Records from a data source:
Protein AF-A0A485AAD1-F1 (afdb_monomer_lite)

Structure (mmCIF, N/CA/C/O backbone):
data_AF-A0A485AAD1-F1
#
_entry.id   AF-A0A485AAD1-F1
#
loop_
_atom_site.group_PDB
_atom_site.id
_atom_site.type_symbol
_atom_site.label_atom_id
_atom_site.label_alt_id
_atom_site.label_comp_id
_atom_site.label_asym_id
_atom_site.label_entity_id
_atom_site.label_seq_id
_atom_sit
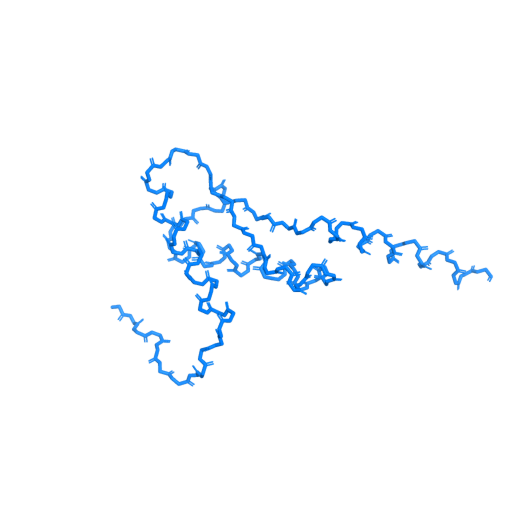e.pdbx_PDB_ins_code
_atom_site.Cartn_x
_atom_site.Cartn_y
_atom_site.Cartn_z
_atom_site.occupancy
_atom_site.B_iso_or_equiv
_atom_site.auth_seq_id
_atom_site.auth_comp_id
_atom_site.auth_asym_id
_atom_site.auth_atom_id
_atom_site.pdbx_PDB_model_num
ATOM 1 N N . MET A 1 1 ? -11.416 -19.344 10.779 1.00 36.22 1 MET A N 1
ATOM 2 C CA . MET A 1 1 ? -10.298 -18.624 10.127 1.00 36.22 1 MET A CA 1
ATOM 3 C C . MET A 1 1 ? -9.584 -19.609 9.218 1.00 36.22 1 MET A C 1
ATOM 5 O O . MET A 1 1 ? -9.063 -20.591 9.726 1.00 36.22 1 MET A O 1
ATOM 9 N N . LYS A 1 2 ? -9.634 -19.441 7.891 1.00 39.19 2 LYS A N 1
ATOM 10 C CA . LYS A 1 2 ? -8.897 -20.340 6.991 1.00 39.19 2 LYS A CA 1
ATOM 11 C C . LYS A 1 2 ? -7.419 -19.950 7.032 1.00 39.19 2 LYS A C 1
ATOM 13 O O . LYS A 1 2 ? -7.056 -18.873 6.571 1.00 39.19 2 LYS A O 1
ATOM 18 N N . SER A 1 3 ? -6.602 -20.813 7.629 1.00 48.19 3 SER A N 1
ATOM 19 C CA . SER A 1 3 ? -5.149 -20.807 7.470 1.00 48.19 3 SER A CA 1
ATOM 20 C C . SER A 1 3 ? -4.837 -20.922 5.976 1.00 48.19 3 SER A C 1
ATOM 22 O O . SER A 1 3 ? -5.162 -21.928 5.353 1.00 48.19 3 SER A O 1
ATOM 24 N N . ARG A 1 4 ? -4.255 -19.874 5.385 1.00 57.09 4 ARG A N 1
ATOM 25 C CA . ARG A 1 4 ? -3.811 -19.849 3.978 1.00 57.09 4 ARG A CA 1
ATOM 26 C C . ARG A 1 4 ? -2.355 -20.312 3.842 1.00 57.09 4 ARG A C 1
ATOM 28 O O . ARG A 1 4 ? -1.653 -19.885 2.934 1.00 57.09 4 ARG A O 1
ATOM 35 N N . ALA A 1 5 ? -1.884 -21.130 4.777 1.00 54.78 5 ALA A N 1
ATOM 36 C CA . ALA A 1 5 ? -0.495 -21.555 4.853 1.00 54.78 5 ALA A CA 1
ATOM 37 C C . ALA A 1 5 ? -0.395 -23.070 4.698 1.00 54.78 5 ALA A C 1
ATOM 39 O O . ALA A 1 5 ? -0.027 -23.762 5.641 1.00 54.78 5 ALA A O 1
ATOM 40 N N . GLN A 1 6 ? -0.744 -23.575 3.517 1.00 50.62 6 GLN A N 1
ATOM 41 C CA . GLN A 1 6 ? -0.311 -24.896 3.074 1.00 50.62 6 GLN A CA 1
ATOM 42 C C . GLN A 1 6 ? 0.120 -24.770 1.599 1.00 50.62 6 GLN A C 1
ATOM 44 O O . GLN A 1 6 ? -0.677 -24.403 0.738 1.00 50.62 6 GLN A O 1
ATOM 49 N N . ASP A 1 7 ? 1.421 -24.985 1.369 1.00 51.66 7 ASP A N 1
ATOM 50 C CA . ASP A 1 7 ? 2.031 -25.447 0.109 1.00 51.66 7 ASP A CA 1
ATOM 51 C C . ASP A 1 7 ? 2.426 -24.474 -1.018 1.00 51.66 7 ASP A C 1
ATOM 53 O O . ASP A 1 7 ? 2.413 -24.825 -2.196 1.00 51.66 7 ASP A O 1
ATOM 57 N N . ALA A 1 8 ? 2.964 -23.299 -0.682 1.00 53.66 8 ALA A N 1
ATOM 58 C CA . ALA A 1 8 ? 3.897 -22.614 -1.583 1.00 53.66 8 ALA A CA 1
ATOM 59 C C . ALA A 1 8 ? 4.979 -21.891 -0.780 1.00 53.66 8 ALA A C 1
ATOM 61 O O . ALA A 1 8 ? 4.679 -21.212 0.199 1.00 53.66 8 ALA A O 1
ATOM 62 N N . LYS A 1 9 ? 6.245 -22.025 -1.190 1.00 61.53 9 LYS A N 1
ATOM 63 C CA . LYS A 1 9 ? 7.389 -21.302 -0.617 1.00 61.53 9 LYS A CA 1
ATOM 64 C C . LYS A 1 9 ? 7.074 -19.801 -0.608 1.00 61.53 9 LYS A C 1
ATOM 66 O O . LYS A 1 9 ? 7.152 -19.151 -1.649 1.00 61.53 9 LYS A O 1
ATOM 71 N N . LEU A 1 10 ? 6.676 -19.262 0.547 1.00 68.69 10 LEU A N 1
ATOM 72 C CA . LEU A 1 10 ? 6.331 -17.850 0.675 1.00 68.69 10 LEU A CA 1
ATOM 73 C C . LEU A 1 10 ? 7.572 -17.025 0.344 1.00 68.69 10 LEU A C 1
ATOM 75 O O . LEU A 1 10 ? 8.620 -17.159 0.978 1.00 68.69 10 LEU A O 1
ATOM 79 N N . LEU A 1 11 ? 7.468 -16.200 -0.693 1.00 85.75 11 LEU A N 1
ATOM 80 C CA . LEU A 1 11 ? 8.581 -15.372 -1.126 1.00 85.75 11 LEU A CA 1
ATOM 81 C C . LEU A 1 11 ? 8.820 -14.265 -0.087 1.00 85.75 11 LEU A C 1
ATOM 83 O O . LEU A 1 11 ? 7.850 -13.668 0.386 1.00 85.75 11 LEU A O 1
ATOM 87 N N . PRO A 1 12 ? 10.083 -13.918 0.231 1.00 90.12 12 PRO A N 1
ATOM 88 C CA . PRO A 1 12 ? 10.390 -12.842 1.176 1.00 90.12 12 PRO A CA 1
ATOM 89 C C . PRO A 1 12 ? 9.682 -11.519 0.855 1.00 90.12 12 PRO A C 1
ATOM 91 O O . PRO A 1 12 ? 9.253 -10.813 1.761 1.00 90.12 12 PRO A O 1
ATOM 94 N N . ALA A 1 13 ? 9.505 -11.209 -0.434 1.00 89.75 13 ALA A N 1
ATOM 95 C CA . ALA A 1 13 ? 8.767 -10.028 -0.878 1.00 89.75 13 ALA A CA 1
ATOM 96 C C . ALA A 1 13 ? 7.290 -10.062 -0.446 1.00 89.75 13 ALA A C 1
ATOM 98 O O . ALA A 1 13 ? 6.781 -9.074 0.069 1.00 89.75 13 ALA A O 1
ATOM 99 N N . THR A 1 14 ? 6.621 -11.209 -0.582 1.00 91.69 14 THR A N 1
ATOM 100 C CA . THR A 1 14 ? 5.227 -11.385 -0.150 1.00 91.69 14 THR A CA 1
ATOM 101 C C . THR A 1 14 ? 5.093 -11.223 1.363 1.00 91.69 14 THR A C 1
ATOM 103 O O . THR A 1 14 ? 4.172 -10.564 1.834 1.00 91.69 14 THR A O 1
ATOM 106 N N . ILE A 1 15 ? 6.036 -11.773 2.135 1.00 94.69 15 ILE A N 1
ATOM 107 C CA . ILE A 1 15 ? 6.054 -11.626 3.598 1.00 94.69 15 ILE A CA 1
ATOM 108 C C . ILE A 1 15 ? 6.231 -10.152 3.989 1.00 94.69 15 ILE A C 1
ATOM 110 O O . ILE A 1 15 ? 5.513 -9.659 4.859 1.00 94.69 15 ILE A O 1
ATOM 114 N N . ALA A 1 16 ? 7.144 -9.437 3.324 1.00 95.75 16 ALA A N 1
ATOM 115 C CA . ALA A 1 16 ? 7.374 -8.015 3.566 1.00 95.75 16 ALA A CA 1
ATOM 116 C C . ALA A 1 16 ? 6.125 -7.163 3.272 1.00 95.75 16 ALA A C 1
ATOM 118 O O . ALA A 1 16 ? 5.786 -6.293 4.074 1.00 95.75 16 ALA A O 1
ATOM 119 N N . ASP A 1 17 ? 5.406 -7.451 2.182 1.00 96.38 17 ASP A N 1
ATOM 120 C CA . ASP A 1 17 ? 4.160 -6.758 1.832 1.00 96.38 17 ASP A CA 1
ATOM 121 C C . ASP A 1 17 ? 3.088 -6.950 2.922 1.00 96.38 17 ASP A C 1
ATOM 123 O O . ASP A 1 17 ? 2.498 -5.979 3.403 1.00 96.38 17 ASP A O 1
ATOM 127 N N . HIS A 1 18 ? 2.872 -8.193 3.373 1.00 96.06 18 HIS A N 1
ATOM 128 C CA . HIS A 1 18 ? 1.919 -8.490 4.448 1.00 96.06 18 HIS A CA 1
ATOM 129 C C . HIS A 1 18 ? 2.299 -7.821 5.771 1.00 96.06 18 HIS A C 1
ATOM 131 O O . HIS A 1 18 ? 1.421 -7.315 6.476 1.00 96.06 18 HIS A O 1
ATOM 137 N N . LEU A 1 19 ? 3.590 -7.793 6.107 1.00 97.19 19 LEU A N 1
ATOM 138 C CA . LEU A 1 19 ? 4.083 -7.122 7.306 1.00 97.19 19 LEU A CA 1
ATOM 139 C C . LEU A 1 19 ? 3.808 -5.614 7.245 1.00 97.19 19 LEU A C 1
ATOM 141 O O . LEU A 1 19 ? 3.223 -5.061 8.178 1.00 97.19 19 LEU A O 1
ATOM 145 N N . ALA A 1 20 ? 4.169 -4.959 6.138 1.00 97.69 20 ALA A N 1
ATOM 146 C CA . ALA A 1 20 ? 3.957 -3.526 5.946 1.00 97.69 20 ALA A CA 1
ATOM 147 C C . ALA A 1 20 ? 2.469 -3.146 6.038 1.00 97.69 20 ALA A C 1
ATOM 149 O O . ALA A 1 20 ? 2.106 -2.184 6.722 1.00 97.69 20 ALA A O 1
ATOM 150 N N . VAL A 1 21 ? 1.595 -3.936 5.408 1.00 98.12 21 VAL A N 1
ATOM 151 C CA . VAL A 1 21 ? 0.143 -3.720 5.456 1.00 98.12 21 VAL A CA 1
ATOM 152 C C . VAL A 1 21 ? -0.405 -3.926 6.865 1.00 98.12 21 VAL A C 1
ATOM 154 O O . VAL A 1 21 ? -1.163 -3.083 7.343 1.00 98.12 21 VAL A O 1
ATOM 157 N N . SER A 1 22 ? 0.012 -4.990 7.556 1.00 98.00 22 SER A N 1
ATOM 158 C CA . SER A 1 22 ? -0.450 -5.289 8.919 1.00 98.00 22 SER A CA 1
ATOM 159 C C . SER A 1 22 ? -0.078 -4.174 9.895 1.00 98.00 22 SER A C 1
ATOM 161 O O . SER A 1 22 ? -0.929 -3.703 10.649 1.00 98.00 22 SER A O 1
ATOM 163 N N . ILE A 1 23 ? 1.164 -3.682 9.834 1.00 98.19 23 ILE A N 1
ATOM 164 C CA . ILE A 1 23 ? 1.614 -2.546 10.648 1.00 98.19 23 ILE A CA 1
ATOM 165 C C . ILE A 1 23 ? 0.787 -1.297 10.324 1.00 98.19 23 ILE A C 1
ATOM 167 O O . ILE A 1 23 ? 0.275 -0.644 11.232 1.00 98.19 23 ILE A O 1
ATOM 171 N N . GLY A 1 24 ? 0.597 -0.975 9.041 1.00 98.00 24 GLY A N 1
ATOM 172 C CA . GLY A 1 24 ? -0.193 0.194 8.656 1.00 98.00 24 GLY A CA 1
ATOM 173 C C . GLY A 1 24 ? -1.660 0.099 9.089 1.00 98.00 24 GLY A C 1
ATOM 174 O O . GLY A 1 24 ? -2.226 1.092 9.539 1.00 98.00 24 GLY A O 1
ATOM 175 N N . ALA A 1 25 ? -2.266 -1.089 9.018 1.00 98.00 25 ALA A N 1
ATOM 176 C CA . ALA A 1 25 ? -3.632 -1.321 9.477 1.00 98.00 25 ALA A CA 1
ATOM 177 C C . ALA A 1 25 ? -3.756 -1.142 10.998 1.00 98.00 25 ALA A C 1
ATOM 179 O O . ALA A 1 25 ? -4.741 -0.573 11.464 1.00 98.00 25 ALA A O 1
ATOM 180 N N . LEU A 1 26 ? -2.748 -1.564 11.771 1.00 97.81 26 LEU A N 1
ATOM 181 C CA . LEU A 1 26 ? -2.691 -1.310 13.213 1.00 97.81 26 LEU A CA 1
ATOM 182 C C . LEU A 1 26 ? -2.573 0.187 13.520 1.00 97.81 26 LEU A C 1
ATOM 184 O O . LEU A 1 26 ? -3.345 0.691 14.329 1.00 97.81 26 LEU A O 1
ATOM 188 N N . ILE A 1 27 ? -1.684 0.911 12.833 1.00 98.00 27 ILE A N 1
ATOM 189 C CA . ILE A 1 27 ? -1.525 2.366 13.009 1.00 98.00 27 ILE A CA 1
ATOM 190 C C . ILE A 1 27 ? -2.835 3.104 12.708 1.00 98.00 27 ILE A C 1
ATOM 192 O O . ILE A 1 27 ? -3.227 4.009 13.444 1.00 98.00 27 ILE A O 1
ATOM 196 N N . LEU A 1 28 ? -3.548 2.700 11.653 1.00 98.06 28 LEU A N 1
ATOM 197 C CA . LEU A 1 28 ? -4.811 3.320 11.254 1.00 98.06 28 LEU A CA 1
ATOM 198 C C . LEU A 1 28 ? -5.926 3.201 12.300 1.00 98.06 28 LEU A C 1
ATOM 200 O O . LEU A 1 28 ? -6.868 3.989 12.222 1.00 98.06 28 LEU A O 1
ATOM 204 N N . LYS A 1 29 ? -5.823 2.280 13.268 1.00 96.75 29 LYS A N 1
ATOM 205 C CA . LYS A 1 29 ? -6.753 2.197 14.407 1.00 96.75 29 LYS A CA 1
ATOM 206 C C . LYS A 1 29 ? -6.554 3.336 15.410 1.00 96.75 29 LYS A C 1
ATOM 208 O O . LYS A 1 29 ? -7.483 3.664 16.136 1.00 96.75 29 LYS A O 1
ATOM 213 N N . SER A 1 30 ? -5.365 3.938 15.448 1.00 97.38 30 SER A N 1
ATOM 214 C CA . SER A 1 30 ? -4.993 4.965 16.429 1.00 97.38 30 SER A CA 1
ATOM 215 C C . SER A 1 30 ? -5.036 6.390 15.879 1.00 97.38 30 SER A C 1
ATOM 217 O O . SER A 1 30 ? -4.947 7.3
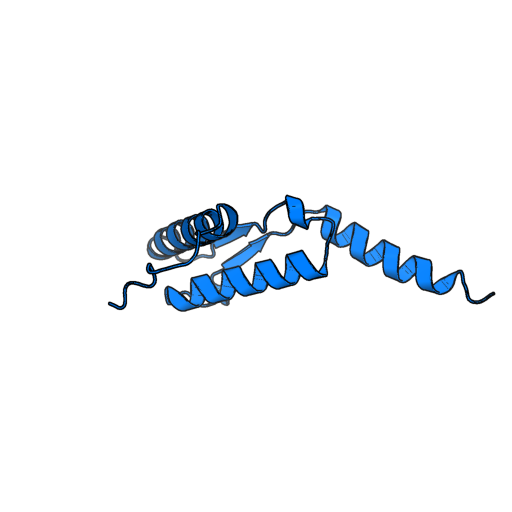35 16.656 1.00 97.38 30 SER A O 1
ATOM 219 N N . ILE A 1 31 ? -5.153 6.571 14.559 1.00 97.19 31 ILE A N 1
ATOM 220 C CA . ILE A 1 31 ? -5.123 7.897 13.927 1.00 97.19 31 ILE A CA 1
ATOM 221 C C . ILE A 1 31 ? -6.397 8.178 13.120 1.00 97.19 31 ILE A C 1
ATOM 223 O O . ILE A 1 31 ? -6.927 7.278 12.473 1.00 97.19 31 ILE A O 1
ATOM 227 N N . PRO A 1 32 ? -6.867 9.434 13.042 1.00 95.94 32 PRO A N 1
ATOM 228 C CA . PRO A 1 32 ? -7.989 9.813 12.181 1.00 95.94 32 PRO A CA 1
ATOM 229 C C . PRO A 1 32 ? -7.566 10.075 10.725 1.00 95.94 32 PRO A C 1
ATOM 231 O O . PRO A 1 32 ? -8.423 10.316 9.882 1.00 95.94 32 PRO A O 1
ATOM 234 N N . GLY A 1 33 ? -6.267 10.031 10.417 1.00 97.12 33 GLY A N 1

__Activity__
What you give back must be the stretch above, starting at the line with "ATOM 200 O O" and ending at the line with "ATOM 213 N N", copied exactly.

__Solution__
ATOM 200 O O . LEU A 1 28 ? -6.868 3.989 12.222 1.00 98.06 28 LEU A O 1
ATOM 204 N N . LYS A 1 29 ? -5.823 2.280 13.268 1.00 96.75 29 LYS A N 1
ATOM 205 C CA . LYS A 1 29 ? -6.753 2.197 14.407 1.00 96.75 29 LYS A CA 1
ATOM 206 C C . LYS A 1 29 ? -6.554 3.336 15.410 1.00 96.75 29 LYS A C 1
ATOM 208 O O . LYS A 1 29 ? -7.483 3.664 16.136 1.00 96.75 29 LYS A O 1
ATOM 213 N N . SER A 1 30 ? -5.365 3.938 15.448 1.00 97.38 30 SER A N 1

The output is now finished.